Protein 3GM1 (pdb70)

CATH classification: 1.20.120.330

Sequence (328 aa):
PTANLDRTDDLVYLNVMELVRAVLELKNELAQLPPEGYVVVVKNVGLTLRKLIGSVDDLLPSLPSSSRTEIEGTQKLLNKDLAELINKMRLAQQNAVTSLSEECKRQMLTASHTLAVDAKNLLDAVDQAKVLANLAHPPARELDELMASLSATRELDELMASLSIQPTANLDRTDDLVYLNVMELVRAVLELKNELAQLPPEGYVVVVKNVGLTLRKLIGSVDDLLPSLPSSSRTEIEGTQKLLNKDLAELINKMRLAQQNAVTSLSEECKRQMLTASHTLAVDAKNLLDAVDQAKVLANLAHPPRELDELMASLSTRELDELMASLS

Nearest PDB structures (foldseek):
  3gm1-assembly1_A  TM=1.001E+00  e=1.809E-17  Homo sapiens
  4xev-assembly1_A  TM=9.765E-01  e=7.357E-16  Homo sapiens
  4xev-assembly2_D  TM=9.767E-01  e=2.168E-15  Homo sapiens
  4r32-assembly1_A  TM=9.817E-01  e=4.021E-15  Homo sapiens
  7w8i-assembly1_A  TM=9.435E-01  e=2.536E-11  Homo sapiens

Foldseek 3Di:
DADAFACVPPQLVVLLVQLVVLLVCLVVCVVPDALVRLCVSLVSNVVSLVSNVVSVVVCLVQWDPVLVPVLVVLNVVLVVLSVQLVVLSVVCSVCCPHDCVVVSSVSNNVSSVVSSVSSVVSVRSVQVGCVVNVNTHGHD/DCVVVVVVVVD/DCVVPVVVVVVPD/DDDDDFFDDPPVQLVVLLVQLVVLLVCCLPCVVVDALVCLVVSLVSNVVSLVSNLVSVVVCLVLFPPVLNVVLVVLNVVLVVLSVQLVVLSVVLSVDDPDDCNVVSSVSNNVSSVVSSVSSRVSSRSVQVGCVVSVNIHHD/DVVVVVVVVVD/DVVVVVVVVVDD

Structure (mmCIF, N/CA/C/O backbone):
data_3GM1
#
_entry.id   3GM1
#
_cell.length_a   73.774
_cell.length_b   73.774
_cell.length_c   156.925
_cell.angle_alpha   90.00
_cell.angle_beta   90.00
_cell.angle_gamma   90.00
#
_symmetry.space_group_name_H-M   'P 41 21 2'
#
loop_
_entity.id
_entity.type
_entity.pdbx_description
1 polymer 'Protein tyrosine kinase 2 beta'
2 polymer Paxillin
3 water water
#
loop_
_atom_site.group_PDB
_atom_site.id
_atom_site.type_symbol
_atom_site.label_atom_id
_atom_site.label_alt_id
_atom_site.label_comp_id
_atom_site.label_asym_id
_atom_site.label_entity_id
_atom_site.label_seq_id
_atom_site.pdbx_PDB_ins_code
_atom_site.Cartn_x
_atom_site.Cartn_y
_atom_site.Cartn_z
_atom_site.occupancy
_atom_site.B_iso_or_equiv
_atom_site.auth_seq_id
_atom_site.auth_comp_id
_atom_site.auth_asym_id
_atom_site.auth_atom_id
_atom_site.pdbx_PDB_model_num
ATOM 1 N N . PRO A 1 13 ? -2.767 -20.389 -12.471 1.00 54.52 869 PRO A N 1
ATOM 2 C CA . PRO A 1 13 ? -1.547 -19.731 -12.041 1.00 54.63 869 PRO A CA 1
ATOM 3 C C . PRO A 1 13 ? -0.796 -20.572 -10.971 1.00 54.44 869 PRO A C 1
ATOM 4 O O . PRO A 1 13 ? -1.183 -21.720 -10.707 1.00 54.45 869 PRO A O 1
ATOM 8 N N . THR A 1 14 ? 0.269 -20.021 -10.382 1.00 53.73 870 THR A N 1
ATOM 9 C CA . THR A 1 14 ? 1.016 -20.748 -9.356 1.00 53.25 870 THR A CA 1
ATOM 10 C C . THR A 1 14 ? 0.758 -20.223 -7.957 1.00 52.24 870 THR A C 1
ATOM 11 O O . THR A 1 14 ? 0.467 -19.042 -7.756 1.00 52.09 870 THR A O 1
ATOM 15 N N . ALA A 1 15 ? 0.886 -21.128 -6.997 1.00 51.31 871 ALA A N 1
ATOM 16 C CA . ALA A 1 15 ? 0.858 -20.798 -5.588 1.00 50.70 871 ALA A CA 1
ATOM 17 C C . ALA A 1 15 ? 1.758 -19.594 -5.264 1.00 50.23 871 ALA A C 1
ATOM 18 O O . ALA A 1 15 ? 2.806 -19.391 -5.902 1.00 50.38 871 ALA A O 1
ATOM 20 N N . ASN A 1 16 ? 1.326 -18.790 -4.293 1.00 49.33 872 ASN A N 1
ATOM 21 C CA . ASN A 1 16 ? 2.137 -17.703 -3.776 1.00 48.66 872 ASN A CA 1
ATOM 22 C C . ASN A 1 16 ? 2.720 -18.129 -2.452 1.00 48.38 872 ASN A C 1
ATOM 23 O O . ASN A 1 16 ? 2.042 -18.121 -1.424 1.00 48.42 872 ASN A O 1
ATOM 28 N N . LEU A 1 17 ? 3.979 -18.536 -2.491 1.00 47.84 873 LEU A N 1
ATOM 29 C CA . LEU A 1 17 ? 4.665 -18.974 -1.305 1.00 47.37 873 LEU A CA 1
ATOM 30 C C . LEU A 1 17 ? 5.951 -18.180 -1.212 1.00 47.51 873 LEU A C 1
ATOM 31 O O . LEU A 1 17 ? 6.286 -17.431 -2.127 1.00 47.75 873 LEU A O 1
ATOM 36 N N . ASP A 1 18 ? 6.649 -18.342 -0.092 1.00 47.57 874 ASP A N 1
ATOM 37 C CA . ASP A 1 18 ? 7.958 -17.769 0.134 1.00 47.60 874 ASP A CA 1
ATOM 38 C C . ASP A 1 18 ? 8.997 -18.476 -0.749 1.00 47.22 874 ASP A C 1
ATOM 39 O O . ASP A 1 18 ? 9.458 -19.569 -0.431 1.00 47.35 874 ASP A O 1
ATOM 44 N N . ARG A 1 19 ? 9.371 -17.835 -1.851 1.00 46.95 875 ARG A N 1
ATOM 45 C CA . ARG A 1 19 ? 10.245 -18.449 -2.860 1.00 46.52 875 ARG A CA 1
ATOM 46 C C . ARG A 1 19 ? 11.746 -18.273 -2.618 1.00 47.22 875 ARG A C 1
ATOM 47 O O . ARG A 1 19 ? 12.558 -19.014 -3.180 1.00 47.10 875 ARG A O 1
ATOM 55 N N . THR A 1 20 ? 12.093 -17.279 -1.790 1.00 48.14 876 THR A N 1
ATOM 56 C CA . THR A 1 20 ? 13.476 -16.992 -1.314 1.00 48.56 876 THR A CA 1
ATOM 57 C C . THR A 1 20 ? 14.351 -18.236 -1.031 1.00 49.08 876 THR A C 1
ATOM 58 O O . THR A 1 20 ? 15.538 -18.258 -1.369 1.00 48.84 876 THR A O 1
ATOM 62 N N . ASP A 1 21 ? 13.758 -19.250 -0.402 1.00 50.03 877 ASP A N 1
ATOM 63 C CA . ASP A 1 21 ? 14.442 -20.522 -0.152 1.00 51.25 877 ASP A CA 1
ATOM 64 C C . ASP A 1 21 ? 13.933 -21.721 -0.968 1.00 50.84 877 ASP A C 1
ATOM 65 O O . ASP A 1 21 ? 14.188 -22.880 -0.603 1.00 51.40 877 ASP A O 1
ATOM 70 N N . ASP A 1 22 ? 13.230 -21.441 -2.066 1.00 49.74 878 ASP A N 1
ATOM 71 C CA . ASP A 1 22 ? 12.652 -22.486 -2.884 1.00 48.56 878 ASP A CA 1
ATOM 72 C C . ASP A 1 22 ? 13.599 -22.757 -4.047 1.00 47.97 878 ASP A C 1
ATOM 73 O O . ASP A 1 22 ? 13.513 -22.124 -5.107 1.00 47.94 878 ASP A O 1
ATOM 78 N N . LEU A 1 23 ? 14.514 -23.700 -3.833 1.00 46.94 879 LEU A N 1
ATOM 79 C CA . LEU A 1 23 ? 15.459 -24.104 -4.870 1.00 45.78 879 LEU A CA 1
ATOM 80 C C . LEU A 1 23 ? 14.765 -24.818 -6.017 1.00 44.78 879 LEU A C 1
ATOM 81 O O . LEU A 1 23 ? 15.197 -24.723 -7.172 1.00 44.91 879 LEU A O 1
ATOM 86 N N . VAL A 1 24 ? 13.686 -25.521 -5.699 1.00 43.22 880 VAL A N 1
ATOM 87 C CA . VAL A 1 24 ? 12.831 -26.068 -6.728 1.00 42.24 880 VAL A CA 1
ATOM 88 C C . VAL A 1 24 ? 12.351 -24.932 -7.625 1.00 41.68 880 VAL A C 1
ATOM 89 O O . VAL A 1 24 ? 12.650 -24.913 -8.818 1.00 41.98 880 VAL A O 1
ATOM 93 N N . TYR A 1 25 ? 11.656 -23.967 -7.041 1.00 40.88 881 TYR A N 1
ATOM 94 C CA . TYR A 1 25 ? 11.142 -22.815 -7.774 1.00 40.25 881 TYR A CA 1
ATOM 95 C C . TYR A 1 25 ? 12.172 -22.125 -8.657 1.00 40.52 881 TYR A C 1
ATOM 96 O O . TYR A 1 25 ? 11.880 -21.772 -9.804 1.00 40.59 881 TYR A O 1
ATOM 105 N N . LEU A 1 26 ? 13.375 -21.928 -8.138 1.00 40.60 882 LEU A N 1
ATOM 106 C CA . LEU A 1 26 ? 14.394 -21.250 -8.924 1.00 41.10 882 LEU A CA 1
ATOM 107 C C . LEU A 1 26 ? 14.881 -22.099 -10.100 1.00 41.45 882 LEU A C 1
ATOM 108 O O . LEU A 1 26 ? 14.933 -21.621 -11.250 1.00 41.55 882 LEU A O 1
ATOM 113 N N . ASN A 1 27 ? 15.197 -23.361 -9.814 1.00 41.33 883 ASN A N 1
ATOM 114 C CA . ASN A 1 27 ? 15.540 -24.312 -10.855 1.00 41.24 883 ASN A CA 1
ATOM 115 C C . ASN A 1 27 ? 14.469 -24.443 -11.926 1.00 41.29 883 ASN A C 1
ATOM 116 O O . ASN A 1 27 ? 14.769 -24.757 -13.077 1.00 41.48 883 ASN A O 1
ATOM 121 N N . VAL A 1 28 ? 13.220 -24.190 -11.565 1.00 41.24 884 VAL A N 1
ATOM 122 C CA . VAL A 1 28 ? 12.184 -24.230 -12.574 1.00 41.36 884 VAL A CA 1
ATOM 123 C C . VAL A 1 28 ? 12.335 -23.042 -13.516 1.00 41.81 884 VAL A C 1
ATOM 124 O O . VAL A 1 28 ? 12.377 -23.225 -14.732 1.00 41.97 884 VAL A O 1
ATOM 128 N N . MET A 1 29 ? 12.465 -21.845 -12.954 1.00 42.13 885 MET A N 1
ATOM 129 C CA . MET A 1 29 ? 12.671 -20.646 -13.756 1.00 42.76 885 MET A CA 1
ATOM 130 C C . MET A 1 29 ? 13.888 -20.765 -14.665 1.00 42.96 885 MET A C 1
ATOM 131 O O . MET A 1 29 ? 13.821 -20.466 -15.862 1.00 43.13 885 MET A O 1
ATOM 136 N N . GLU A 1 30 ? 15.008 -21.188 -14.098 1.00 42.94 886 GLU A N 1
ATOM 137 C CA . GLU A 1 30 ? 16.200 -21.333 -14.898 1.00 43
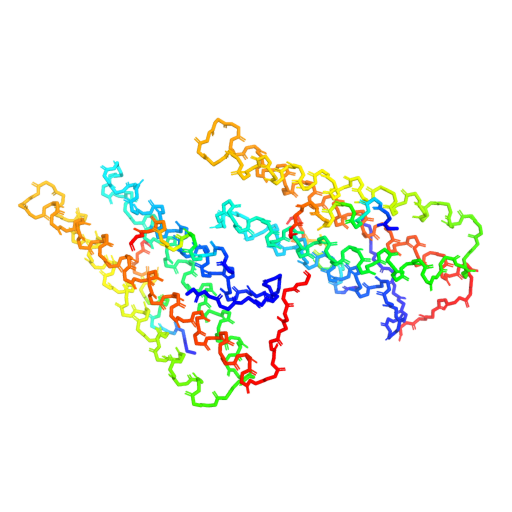.38 886 GLU A CA 1
ATOM 138 C C . GLU A 1 30 ? 15.916 -22.242 -16.084 1.00 43.04 886 GLU A C 1
ATOM 139 O O . GLU A 1 30 ? 16.190 -21.875 -17.230 1.00 42.94 886 GLU A O 1
ATOM 145 N N . LEU A 1 31 ? 15.335 -23.409 -15.805 1.00 42.80 887 LEU A N 1
ATOM 146 C CA . LEU A 1 31 ? 14.974 -24.350 -16.861 1.00 42.54 887 LEU A CA 1
ATOM 147 C C . LEU A 1 31 ? 14.077 -23.682 -17.887 1.00 42.27 887 LEU A C 1
ATOM 148 O O . LEU A 1 31 ? 14.295 -23.833 -19.082 1.00 42.38 887 LEU A O 1
ATOM 153 N N . VAL A 1 32 ? 13.081 -22.936 -17.423 1.00 42.04 888 VAL A N 1
ATOM 154 C CA . VAL A 1 32 ? 12.205 -22.207 -18.330 1.00 42.05 888 VAL A CA 1
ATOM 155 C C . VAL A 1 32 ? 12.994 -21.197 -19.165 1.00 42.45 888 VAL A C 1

----

Exactly the lines from the one containing "ATOM 138 C C" to the final line of the data, both included, should be printed, and nothing more.

ATOM 138 C C . GLU A 1 30 ? 15.916 -22.242 -16.084 1.00 43.04 886 GLU A C 1
ATOM 139 O O . GLU A 1 30 ? 16.190 -21.875 -17.230 1.00 42.94 886 GLU A O 1
ATOM 145 N N . LEU A 1 31 ? 15.335 -23.409 -15.805 1.00 42.80 887 LEU A N 1
ATOM 146 C CA . LEU A 1 31 ? 14.974 -24.350 -16.861 1.00 42.54 887 LEU A CA 1
ATOM 147 C C . LEU A 1 31 ? 14.077 -23.682 -17.887 1.00 42.27 887 LEU A C 1
ATOM 148 O O . LEU A 1 31 ? 14.295 -23.833 -19.082 1.00 42.38 887 LEU A O 1
ATOM 153 N N . VAL A 1 32 ? 13.081 -22.936 -17.423 1.00 42.04 888 VAL A N 1
ATOM 154 C CA . VAL A 1 32 ? 12.205 -22.207 -18.330 1.00 42.05 888 VAL A CA 1
ATOM 155 C C . VAL A 1 32 ? 12.994 -21.197 -19.165 1.00 42.45 888 VAL A C 1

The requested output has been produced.